TASK MATERIAL START
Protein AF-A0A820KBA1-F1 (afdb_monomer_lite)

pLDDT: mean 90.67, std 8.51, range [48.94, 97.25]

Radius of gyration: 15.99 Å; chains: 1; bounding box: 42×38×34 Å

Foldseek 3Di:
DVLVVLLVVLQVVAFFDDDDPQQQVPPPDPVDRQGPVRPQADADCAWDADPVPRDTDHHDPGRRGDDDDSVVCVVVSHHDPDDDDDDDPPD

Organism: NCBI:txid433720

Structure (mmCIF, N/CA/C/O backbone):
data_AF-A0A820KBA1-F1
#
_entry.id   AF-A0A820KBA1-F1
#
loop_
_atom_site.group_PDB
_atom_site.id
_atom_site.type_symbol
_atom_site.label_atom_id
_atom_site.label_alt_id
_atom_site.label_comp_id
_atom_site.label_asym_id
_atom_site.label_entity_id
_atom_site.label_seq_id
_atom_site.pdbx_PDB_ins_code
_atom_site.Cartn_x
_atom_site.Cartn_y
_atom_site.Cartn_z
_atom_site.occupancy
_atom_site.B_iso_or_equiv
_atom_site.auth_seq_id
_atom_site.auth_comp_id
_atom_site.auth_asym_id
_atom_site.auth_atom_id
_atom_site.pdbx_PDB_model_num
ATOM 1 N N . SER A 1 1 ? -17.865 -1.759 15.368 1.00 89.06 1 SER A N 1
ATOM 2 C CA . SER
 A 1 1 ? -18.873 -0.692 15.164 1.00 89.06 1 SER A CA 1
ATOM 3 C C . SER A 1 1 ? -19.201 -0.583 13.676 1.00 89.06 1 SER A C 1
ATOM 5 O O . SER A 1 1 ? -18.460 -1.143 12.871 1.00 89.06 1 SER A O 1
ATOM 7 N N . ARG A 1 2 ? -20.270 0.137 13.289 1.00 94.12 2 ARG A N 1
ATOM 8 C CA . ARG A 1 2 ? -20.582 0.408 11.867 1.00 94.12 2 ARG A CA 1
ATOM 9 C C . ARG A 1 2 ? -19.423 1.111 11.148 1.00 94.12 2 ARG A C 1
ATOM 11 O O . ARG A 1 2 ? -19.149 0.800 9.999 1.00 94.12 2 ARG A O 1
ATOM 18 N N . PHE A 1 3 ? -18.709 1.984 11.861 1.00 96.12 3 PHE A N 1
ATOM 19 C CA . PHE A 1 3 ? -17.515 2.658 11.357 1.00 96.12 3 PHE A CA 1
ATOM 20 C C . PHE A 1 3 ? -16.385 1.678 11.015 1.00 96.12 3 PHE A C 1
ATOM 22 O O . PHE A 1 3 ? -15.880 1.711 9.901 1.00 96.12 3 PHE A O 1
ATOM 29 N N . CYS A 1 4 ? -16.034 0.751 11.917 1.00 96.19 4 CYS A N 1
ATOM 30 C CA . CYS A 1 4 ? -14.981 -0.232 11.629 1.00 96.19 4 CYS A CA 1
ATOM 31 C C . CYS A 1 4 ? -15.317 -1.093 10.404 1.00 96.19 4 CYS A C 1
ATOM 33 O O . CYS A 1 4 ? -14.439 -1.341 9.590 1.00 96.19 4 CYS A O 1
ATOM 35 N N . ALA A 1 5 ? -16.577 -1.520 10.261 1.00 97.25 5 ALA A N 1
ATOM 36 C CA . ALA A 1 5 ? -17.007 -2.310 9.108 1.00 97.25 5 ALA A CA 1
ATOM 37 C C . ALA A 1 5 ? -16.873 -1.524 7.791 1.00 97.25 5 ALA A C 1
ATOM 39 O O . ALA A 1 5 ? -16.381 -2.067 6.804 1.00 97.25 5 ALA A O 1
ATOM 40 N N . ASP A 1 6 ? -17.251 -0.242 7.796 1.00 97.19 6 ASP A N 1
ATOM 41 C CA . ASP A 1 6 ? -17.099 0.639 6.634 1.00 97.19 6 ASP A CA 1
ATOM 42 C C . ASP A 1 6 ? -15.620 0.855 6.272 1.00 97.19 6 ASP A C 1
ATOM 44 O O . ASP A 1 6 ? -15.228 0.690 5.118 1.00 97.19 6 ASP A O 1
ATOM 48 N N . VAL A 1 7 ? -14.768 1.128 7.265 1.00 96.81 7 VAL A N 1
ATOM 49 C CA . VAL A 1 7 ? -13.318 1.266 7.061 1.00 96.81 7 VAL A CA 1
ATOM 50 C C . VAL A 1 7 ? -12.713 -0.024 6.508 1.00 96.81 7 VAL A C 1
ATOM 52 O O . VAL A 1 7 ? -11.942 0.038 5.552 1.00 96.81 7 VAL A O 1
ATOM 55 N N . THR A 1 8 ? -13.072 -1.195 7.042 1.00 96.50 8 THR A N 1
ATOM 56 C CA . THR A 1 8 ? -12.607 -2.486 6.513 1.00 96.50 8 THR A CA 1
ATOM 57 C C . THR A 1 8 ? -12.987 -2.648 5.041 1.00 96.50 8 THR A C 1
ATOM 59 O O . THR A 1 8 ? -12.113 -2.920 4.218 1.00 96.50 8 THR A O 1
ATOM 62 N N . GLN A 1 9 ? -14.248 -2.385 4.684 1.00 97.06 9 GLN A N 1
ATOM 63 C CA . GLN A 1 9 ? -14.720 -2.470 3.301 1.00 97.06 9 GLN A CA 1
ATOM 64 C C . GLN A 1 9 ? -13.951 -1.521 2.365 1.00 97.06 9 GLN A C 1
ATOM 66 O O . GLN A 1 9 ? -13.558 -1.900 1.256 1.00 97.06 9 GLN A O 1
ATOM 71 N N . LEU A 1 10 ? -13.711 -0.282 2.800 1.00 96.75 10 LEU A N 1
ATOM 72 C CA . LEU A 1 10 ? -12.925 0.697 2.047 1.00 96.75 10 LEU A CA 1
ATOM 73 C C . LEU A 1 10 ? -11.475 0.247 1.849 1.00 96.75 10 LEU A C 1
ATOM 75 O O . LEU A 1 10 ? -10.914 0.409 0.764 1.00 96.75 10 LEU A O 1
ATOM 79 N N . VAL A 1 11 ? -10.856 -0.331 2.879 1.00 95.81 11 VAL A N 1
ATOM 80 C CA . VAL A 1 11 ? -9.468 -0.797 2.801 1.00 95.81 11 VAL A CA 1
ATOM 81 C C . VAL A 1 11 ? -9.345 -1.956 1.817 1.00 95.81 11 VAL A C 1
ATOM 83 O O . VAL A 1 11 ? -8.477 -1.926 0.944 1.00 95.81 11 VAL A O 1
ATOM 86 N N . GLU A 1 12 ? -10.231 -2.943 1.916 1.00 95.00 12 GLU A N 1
TASK MATERIAL END
TASK TO CARRY OUT: Of the entries above, repeat exactly the lines from the line with "ATOM 29 N N" through the line with "ATOM 37 C C", both of them included.

RESULT BELOW:
ATOM 29 N N . CYS A 1 4 ? -16.034 0.751 11.917 1.00 96.19 4 CYS A N 1
ATOM 30 C CA . CYS A 1 4 ? -14.981 -0.232 11.629 1.00 96.19 4 CYS A CA 1
ATOM 31 C C . CYS A 1 4 ? -15.317 -1.093 10.404 1.00 96.19 4 CYS A C 1
ATOM 33 O O . CYS A 1 4 ? -14.439 -1.341 9.590 1.00 96.19 4 CYS A O 1
ATOM 35 N N . ALA A 1 5 ? -16.577 -1.520 10.261 1.00 97.25 5 ALA A N 1
ATOM 36 C CA . ALA A 1 5 ? -17.007 -2.310 9.108 1.00 97.25 5 ALA A CA 1
ATOM 37 C C . ALA A 1 5 ? -16.873 -1.524 7.791 1.00 97.25 5 ALA A C 1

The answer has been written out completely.